>>>

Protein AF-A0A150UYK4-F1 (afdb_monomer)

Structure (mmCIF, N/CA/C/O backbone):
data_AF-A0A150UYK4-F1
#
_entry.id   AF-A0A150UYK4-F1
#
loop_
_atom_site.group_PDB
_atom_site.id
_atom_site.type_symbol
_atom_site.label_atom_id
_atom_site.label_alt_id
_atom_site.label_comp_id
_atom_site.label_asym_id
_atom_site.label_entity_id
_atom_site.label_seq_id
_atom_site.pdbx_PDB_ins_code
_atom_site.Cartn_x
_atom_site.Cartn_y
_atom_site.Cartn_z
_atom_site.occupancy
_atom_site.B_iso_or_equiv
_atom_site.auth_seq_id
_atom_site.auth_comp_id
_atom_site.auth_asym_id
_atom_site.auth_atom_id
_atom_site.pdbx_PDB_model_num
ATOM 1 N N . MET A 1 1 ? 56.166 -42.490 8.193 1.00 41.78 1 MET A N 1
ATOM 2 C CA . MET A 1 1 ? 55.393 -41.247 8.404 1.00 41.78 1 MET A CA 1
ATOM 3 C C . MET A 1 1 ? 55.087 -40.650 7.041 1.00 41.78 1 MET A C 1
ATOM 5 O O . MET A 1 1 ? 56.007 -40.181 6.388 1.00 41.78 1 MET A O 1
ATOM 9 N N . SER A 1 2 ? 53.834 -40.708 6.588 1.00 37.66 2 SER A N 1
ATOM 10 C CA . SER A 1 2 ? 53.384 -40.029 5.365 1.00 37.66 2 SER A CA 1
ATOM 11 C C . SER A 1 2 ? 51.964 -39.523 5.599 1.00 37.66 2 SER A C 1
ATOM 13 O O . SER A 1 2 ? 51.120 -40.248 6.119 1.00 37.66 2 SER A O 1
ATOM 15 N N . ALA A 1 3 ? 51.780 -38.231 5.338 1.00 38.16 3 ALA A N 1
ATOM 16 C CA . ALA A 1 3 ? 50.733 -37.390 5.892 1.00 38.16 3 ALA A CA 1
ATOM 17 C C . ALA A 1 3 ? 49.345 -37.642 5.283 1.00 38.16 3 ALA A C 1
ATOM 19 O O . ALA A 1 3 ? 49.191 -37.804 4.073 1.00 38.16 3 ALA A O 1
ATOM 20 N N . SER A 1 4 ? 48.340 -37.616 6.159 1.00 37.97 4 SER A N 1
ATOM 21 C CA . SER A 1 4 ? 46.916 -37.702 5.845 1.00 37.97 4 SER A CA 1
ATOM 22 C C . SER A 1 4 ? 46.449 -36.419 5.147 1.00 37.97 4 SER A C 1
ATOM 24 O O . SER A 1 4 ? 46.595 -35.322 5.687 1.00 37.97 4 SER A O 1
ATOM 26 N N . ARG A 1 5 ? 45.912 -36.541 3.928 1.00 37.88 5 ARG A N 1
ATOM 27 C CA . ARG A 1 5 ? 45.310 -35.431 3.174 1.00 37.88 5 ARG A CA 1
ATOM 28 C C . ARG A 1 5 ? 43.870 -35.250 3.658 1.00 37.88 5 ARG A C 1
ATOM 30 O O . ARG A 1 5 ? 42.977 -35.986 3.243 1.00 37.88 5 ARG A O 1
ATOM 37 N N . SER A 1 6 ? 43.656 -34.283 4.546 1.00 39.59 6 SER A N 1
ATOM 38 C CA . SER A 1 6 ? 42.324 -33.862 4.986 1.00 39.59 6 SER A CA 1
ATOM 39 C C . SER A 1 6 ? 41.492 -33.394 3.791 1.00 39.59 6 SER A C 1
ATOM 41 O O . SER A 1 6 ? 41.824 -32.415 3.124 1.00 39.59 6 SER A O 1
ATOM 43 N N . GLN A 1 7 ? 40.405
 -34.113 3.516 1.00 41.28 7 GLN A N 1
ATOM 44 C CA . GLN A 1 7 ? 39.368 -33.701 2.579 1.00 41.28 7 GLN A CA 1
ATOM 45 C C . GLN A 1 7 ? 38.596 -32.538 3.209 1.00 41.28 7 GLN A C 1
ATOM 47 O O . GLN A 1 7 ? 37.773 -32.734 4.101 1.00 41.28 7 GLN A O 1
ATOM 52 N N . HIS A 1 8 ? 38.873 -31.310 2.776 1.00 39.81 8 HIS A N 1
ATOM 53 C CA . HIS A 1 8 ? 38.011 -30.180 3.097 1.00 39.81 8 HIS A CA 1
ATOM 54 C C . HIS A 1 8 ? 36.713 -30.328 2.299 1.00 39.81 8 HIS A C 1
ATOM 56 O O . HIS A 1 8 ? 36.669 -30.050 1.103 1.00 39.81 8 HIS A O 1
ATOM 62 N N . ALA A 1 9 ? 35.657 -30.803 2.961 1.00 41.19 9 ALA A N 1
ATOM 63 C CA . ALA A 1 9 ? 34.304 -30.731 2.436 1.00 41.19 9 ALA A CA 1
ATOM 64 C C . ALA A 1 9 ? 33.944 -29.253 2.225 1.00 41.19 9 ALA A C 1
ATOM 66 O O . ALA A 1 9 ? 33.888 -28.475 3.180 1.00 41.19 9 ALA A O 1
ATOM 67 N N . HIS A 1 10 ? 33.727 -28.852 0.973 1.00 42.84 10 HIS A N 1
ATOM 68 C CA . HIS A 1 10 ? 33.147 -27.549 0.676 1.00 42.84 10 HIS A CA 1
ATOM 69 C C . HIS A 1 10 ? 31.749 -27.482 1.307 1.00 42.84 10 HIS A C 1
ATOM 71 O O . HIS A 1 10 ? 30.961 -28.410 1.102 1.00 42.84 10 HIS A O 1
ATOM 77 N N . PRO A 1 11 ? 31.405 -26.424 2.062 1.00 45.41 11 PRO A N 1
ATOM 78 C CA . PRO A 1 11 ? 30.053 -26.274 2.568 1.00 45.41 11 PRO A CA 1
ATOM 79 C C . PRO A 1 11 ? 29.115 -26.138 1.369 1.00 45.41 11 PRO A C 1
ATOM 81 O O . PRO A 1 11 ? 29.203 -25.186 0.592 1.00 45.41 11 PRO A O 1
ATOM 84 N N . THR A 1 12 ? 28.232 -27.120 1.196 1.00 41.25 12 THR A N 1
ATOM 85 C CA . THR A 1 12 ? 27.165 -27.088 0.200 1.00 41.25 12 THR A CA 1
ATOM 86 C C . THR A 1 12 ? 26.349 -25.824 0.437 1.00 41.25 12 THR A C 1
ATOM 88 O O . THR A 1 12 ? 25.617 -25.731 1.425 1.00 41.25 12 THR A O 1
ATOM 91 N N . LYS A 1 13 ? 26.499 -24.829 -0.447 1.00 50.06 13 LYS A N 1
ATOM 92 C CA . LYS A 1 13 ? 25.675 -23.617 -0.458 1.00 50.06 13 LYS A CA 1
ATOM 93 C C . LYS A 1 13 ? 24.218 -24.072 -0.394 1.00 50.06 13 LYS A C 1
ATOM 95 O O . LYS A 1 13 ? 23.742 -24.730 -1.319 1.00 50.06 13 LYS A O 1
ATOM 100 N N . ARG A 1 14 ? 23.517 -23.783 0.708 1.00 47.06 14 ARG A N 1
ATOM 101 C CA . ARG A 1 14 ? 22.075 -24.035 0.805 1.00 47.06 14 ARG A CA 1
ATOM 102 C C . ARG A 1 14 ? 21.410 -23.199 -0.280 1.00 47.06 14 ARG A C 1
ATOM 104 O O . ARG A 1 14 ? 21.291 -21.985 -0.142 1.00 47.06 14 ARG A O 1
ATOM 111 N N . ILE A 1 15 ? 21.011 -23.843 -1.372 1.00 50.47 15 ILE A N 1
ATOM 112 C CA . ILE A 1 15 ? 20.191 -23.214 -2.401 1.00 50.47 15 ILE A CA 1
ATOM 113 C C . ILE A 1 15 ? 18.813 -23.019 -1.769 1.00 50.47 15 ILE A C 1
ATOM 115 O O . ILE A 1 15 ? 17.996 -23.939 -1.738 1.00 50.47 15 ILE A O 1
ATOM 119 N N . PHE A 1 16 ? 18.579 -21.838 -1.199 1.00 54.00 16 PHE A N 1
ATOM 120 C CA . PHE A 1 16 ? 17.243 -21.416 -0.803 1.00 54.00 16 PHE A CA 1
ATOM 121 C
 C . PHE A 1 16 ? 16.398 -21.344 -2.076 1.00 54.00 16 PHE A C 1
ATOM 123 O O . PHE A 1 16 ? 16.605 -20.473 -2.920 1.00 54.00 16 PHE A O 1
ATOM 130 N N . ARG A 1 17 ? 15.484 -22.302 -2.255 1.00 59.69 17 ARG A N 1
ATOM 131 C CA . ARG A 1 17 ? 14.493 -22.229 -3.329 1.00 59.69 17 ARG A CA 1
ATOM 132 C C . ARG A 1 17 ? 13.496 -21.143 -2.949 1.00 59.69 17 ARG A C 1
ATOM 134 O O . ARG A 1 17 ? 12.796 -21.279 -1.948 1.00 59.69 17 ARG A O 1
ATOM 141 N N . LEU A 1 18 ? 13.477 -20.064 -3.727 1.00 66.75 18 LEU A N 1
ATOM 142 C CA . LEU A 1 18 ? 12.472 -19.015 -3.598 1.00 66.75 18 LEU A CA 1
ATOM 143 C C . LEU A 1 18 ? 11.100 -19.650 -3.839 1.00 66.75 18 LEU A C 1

<<<
>>>

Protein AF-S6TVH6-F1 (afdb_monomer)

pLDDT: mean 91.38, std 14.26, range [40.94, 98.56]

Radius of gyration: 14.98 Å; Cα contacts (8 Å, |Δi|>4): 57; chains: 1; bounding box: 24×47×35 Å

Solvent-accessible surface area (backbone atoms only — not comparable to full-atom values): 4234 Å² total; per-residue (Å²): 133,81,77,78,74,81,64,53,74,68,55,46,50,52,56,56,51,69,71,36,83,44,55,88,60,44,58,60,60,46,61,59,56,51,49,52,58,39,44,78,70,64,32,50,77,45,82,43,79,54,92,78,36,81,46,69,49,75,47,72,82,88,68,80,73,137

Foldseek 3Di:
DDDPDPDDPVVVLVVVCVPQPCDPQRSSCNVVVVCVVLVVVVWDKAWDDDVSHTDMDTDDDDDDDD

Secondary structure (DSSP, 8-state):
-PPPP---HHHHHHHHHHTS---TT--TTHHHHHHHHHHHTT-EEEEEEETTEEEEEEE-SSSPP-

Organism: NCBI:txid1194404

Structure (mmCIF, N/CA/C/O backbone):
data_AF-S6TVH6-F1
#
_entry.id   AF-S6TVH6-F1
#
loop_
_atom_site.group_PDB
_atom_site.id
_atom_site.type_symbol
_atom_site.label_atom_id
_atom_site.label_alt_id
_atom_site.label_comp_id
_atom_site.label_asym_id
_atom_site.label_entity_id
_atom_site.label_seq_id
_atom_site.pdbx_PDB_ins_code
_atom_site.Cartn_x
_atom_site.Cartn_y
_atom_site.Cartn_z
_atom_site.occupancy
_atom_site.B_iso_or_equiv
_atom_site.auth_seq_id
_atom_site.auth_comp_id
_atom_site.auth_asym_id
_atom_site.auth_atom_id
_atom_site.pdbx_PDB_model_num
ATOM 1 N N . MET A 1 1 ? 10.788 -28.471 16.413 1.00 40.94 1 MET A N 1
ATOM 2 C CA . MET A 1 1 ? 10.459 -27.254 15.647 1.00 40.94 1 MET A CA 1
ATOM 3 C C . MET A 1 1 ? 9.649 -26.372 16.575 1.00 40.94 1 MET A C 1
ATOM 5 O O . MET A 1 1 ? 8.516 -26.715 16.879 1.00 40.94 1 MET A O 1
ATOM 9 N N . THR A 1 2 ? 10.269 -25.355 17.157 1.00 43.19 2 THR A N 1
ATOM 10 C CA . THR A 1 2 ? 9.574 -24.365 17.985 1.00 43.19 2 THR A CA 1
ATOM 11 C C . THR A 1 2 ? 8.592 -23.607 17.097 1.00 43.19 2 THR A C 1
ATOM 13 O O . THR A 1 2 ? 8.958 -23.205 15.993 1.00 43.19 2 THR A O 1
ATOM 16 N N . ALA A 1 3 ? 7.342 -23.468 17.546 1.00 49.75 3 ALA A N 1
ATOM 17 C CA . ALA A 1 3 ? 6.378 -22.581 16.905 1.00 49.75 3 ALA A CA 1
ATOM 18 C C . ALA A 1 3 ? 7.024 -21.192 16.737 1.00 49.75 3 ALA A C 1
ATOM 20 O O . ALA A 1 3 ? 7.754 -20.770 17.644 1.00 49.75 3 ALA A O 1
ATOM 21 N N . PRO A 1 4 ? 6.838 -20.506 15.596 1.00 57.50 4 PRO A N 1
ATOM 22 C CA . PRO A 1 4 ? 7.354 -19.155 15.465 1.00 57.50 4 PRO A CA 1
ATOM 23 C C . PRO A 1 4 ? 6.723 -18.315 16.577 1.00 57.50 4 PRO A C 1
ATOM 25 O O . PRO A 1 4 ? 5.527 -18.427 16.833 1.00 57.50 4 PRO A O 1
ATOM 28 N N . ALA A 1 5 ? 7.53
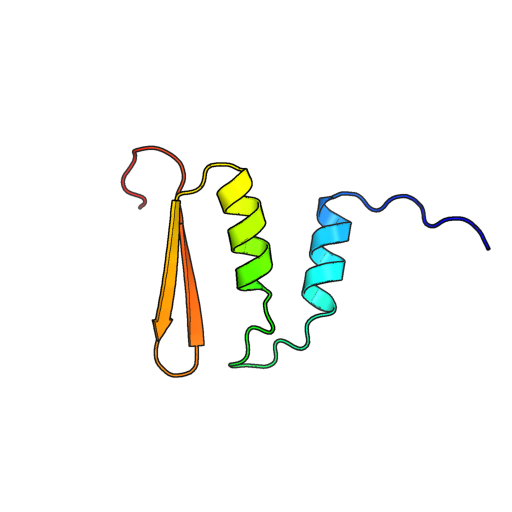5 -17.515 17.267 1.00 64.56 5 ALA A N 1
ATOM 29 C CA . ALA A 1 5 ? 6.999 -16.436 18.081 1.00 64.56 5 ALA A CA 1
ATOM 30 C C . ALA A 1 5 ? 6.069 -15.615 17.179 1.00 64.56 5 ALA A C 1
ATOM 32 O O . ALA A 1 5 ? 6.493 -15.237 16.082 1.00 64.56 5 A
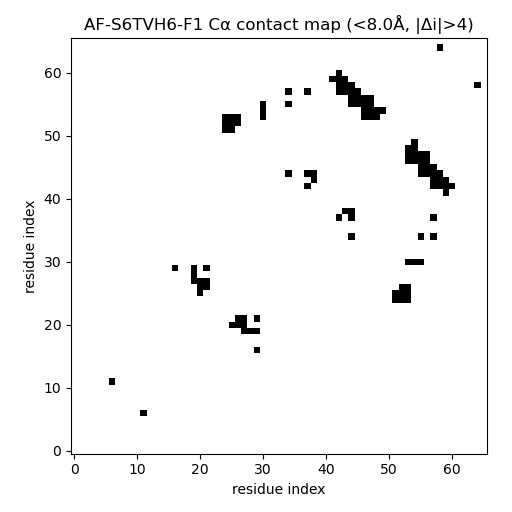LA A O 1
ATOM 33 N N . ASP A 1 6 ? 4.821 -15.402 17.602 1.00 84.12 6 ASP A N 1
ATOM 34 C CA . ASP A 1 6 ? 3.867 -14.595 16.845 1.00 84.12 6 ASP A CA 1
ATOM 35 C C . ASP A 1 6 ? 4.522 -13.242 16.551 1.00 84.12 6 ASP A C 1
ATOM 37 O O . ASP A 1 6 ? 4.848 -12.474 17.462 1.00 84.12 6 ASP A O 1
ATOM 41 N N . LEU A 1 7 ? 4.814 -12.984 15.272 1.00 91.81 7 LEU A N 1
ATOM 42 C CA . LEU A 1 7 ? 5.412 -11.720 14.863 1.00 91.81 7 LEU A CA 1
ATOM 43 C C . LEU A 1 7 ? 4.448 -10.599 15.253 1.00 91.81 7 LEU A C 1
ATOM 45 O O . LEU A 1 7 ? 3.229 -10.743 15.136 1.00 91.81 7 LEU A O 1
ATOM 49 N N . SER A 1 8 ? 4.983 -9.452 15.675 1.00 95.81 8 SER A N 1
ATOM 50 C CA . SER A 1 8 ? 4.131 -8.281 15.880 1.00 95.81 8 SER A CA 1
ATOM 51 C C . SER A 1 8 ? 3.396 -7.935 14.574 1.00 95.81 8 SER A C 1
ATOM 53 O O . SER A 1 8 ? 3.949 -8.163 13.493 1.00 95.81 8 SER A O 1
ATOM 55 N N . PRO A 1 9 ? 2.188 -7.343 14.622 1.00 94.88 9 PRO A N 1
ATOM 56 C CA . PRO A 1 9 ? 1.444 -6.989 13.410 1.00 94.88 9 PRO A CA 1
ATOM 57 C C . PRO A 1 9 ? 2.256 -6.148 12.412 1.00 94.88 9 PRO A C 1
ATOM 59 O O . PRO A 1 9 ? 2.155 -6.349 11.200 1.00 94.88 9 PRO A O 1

<<<
>>>

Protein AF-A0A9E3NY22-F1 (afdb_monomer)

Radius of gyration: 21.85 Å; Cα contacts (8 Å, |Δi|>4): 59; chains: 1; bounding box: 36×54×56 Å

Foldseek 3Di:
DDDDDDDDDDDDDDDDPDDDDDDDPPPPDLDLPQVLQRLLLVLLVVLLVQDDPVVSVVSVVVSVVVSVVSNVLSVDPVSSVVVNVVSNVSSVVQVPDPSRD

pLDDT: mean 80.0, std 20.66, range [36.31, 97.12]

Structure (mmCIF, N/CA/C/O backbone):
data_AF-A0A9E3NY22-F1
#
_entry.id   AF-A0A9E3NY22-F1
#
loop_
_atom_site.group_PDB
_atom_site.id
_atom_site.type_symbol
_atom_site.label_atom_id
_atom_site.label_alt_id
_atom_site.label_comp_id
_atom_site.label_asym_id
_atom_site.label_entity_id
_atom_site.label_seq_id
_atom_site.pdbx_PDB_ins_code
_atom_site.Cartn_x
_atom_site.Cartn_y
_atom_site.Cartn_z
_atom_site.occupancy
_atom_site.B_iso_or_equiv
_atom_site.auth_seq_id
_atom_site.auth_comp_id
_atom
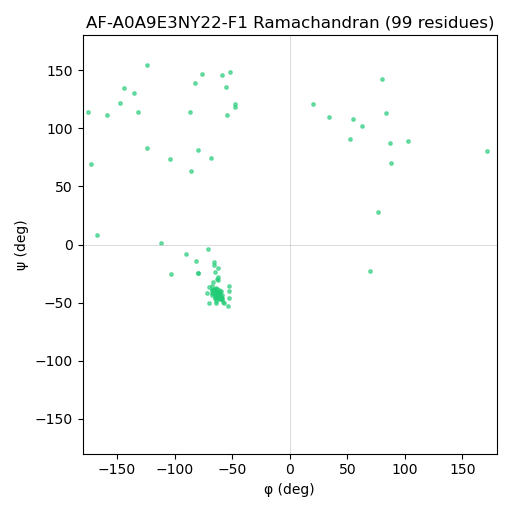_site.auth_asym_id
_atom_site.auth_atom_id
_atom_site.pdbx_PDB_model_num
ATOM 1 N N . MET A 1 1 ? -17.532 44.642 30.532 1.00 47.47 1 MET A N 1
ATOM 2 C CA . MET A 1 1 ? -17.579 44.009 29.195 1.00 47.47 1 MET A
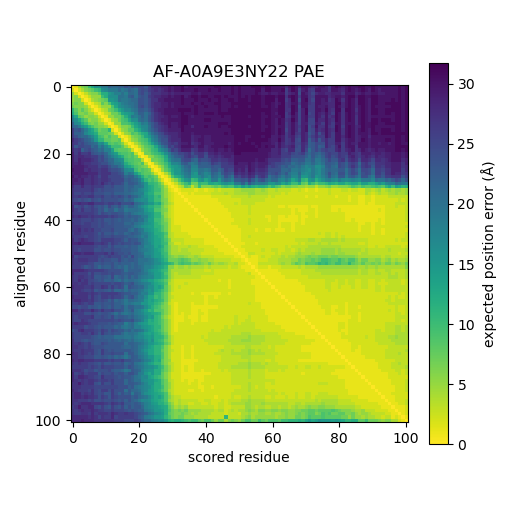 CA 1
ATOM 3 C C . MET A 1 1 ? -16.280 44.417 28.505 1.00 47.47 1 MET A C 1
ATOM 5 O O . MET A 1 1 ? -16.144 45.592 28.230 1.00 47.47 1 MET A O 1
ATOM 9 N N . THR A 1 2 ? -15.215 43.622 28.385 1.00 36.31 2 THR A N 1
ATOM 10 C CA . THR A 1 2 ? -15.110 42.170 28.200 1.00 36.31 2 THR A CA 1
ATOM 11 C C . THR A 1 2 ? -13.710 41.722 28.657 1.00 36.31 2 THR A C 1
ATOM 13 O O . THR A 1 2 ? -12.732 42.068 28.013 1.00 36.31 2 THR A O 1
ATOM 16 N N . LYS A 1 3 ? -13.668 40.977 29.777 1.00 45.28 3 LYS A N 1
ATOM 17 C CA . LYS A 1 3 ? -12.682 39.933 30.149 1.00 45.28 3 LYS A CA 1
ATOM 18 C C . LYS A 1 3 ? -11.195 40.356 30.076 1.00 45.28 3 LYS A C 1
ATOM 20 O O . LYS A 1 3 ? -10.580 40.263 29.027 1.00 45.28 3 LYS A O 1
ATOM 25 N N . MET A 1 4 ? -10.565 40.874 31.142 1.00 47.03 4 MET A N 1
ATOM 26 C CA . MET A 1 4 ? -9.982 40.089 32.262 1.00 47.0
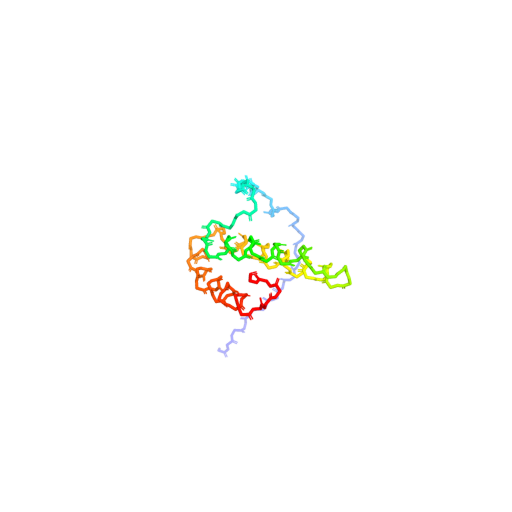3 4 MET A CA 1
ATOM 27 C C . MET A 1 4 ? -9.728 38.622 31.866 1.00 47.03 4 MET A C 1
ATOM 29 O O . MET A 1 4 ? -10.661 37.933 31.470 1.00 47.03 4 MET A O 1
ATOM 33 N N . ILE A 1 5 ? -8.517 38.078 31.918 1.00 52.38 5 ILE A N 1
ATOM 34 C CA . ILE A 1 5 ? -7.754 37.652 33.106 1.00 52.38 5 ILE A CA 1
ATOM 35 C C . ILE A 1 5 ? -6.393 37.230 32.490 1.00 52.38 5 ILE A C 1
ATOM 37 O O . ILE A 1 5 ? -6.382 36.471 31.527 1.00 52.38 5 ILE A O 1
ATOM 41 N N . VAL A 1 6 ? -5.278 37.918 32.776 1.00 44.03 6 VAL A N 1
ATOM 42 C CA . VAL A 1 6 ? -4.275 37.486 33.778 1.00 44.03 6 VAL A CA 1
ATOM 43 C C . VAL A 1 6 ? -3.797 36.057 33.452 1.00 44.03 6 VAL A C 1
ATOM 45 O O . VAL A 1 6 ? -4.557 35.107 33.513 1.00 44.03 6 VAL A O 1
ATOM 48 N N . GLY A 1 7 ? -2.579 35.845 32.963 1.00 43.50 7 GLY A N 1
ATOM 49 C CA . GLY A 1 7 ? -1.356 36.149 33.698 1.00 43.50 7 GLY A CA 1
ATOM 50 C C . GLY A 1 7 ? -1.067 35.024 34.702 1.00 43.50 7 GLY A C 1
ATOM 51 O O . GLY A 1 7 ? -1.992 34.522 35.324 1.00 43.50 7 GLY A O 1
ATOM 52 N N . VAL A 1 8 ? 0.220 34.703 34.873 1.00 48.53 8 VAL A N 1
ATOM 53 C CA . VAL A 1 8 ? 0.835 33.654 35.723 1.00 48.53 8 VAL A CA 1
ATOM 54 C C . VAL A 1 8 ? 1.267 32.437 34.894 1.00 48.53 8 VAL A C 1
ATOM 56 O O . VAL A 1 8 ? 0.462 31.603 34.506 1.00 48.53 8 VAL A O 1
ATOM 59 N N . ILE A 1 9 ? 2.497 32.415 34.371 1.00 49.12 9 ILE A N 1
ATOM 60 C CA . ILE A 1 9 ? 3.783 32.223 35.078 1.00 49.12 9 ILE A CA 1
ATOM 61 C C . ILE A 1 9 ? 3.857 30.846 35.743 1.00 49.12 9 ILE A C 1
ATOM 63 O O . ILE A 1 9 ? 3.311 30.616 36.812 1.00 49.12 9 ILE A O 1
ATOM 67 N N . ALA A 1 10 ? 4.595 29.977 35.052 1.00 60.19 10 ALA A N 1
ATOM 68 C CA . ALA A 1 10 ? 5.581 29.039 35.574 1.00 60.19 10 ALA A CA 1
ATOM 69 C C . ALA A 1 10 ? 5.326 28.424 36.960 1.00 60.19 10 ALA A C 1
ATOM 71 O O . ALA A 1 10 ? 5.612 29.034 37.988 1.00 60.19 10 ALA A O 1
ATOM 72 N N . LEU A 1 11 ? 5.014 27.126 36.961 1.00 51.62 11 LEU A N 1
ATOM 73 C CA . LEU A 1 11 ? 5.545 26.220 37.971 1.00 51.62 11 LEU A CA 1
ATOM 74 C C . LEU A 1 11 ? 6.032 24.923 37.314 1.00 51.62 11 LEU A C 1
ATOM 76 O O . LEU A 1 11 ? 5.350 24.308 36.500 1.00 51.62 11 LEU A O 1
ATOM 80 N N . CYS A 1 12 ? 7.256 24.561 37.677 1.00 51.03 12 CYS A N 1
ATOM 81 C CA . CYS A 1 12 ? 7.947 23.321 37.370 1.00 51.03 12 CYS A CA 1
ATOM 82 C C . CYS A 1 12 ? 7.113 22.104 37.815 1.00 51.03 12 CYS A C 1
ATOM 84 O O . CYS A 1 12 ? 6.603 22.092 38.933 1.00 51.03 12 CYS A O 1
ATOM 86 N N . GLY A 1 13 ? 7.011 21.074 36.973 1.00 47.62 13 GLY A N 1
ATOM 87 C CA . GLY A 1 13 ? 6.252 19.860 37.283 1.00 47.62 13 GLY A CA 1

<<<

_WHAT IS REQUIRED_
Although pictures appear among the records above, none are to be output; print exactly the lines from the line containing "ATOM 23 C C" through the line containing "ATOM 59 O O".

_RESPONSE TO THIS EXERCISE_
ATOM 23 C C . PRO A 1 4 ? 6.723 -18.315 16.577 1.00 57.50 4 PRO A C 1
ATOM 25 O O . PRO A 1 4 ? 5.527 -18.427 16.833 1.00 57.50 4 PRO A O 1
ATOM 28 N N . ALA A 1 5 ? 7.53
5 -17.515 17.267 1.00 64.56 5 ALA A N 1
ATOM 29 C CA . ALA A 1 5 ? 6.999 -16.436 18.081 1.00 64.56 5 ALA A CA 1
ATOM 30 C C . ALA A 1 5 ? 6.069 -15.615 17.179 1.00 64.56 5 ALA A C 1
ATOM 32 O O . ALA A 1 5 ? 6.493 -15.237 16.082 1.00 64.56 5 A
LA A O 1
ATOM 33 N N . ASP A 1 6 ? 4.821 -15.402 17.602 1.00 84.12 6 ASP A N 1
ATOM 34 C CA . ASP A 1 6 ? 3.867 -14.595 16.845 1.00 84.12 6 ASP A CA 1
ATOM 35 C C . ASP A 1 6 ? 4.522 -13.242 16.551 1.00 84.12 6 ASP A C 1
ATOM 37 O O . ASP A 1 6 ? 4.848 -12.474 17.462 1.00 84.12 6 ASP A O 1
ATOM 41 N N . LEU A 1 7 ? 4.814 -12.984 15.272 1.00 91.81 7 LEU A N 1
ATOM 42 C CA . LEU A 1 7 ? 5.412 -11.720 14.863 1.00 91.81 7 LEU A CA 1
ATOM 43 C C . LEU A 1 7 ? 4.448 -10.599 15.253 1.00 91.81 7 LEU A C 1
ATOM 45 O O . LEU A 1 7 ? 3.229 -10.743 15.136 1.00 91.81 7 LEU A O 1
ATOM 49 N N . SER A 1 8 ? 4.983 -9.452 15.675 1.00 95.81 8 SER A N 1
ATOM 50 C CA . SER A 1 8 ? 4.131 -8.281 15.880 1.00 95.81 8 SER A CA 1
ATOM 51 C C . SER A 1 8 ? 3.396 -7.935 14.574 1.00 95.81 8 SER A C 1
ATOM 53 O O . SER A 1 8 ? 3.949 -8.163 13.493 1.00 95.81 8 SER A O 1
ATOM 55 N N . PRO A 1 9 ? 2.188 -7.343 14.622 1.00 94.88 9 PRO A N 1
ATOM 56 C CA . PRO A 1 9 ? 1.444 -6.989 13.410 1.00 94.88 9 PRO A CA 1
ATOM 57 C C . PRO A 1 9 ? 2.256 -6.148 12.412 1.00 94.88 9 PRO A C 1
ATOM 59 O O . PRO A 1 9 ? 2.155 -6.349 11.200 1.00 94.88 9 PRO A O 1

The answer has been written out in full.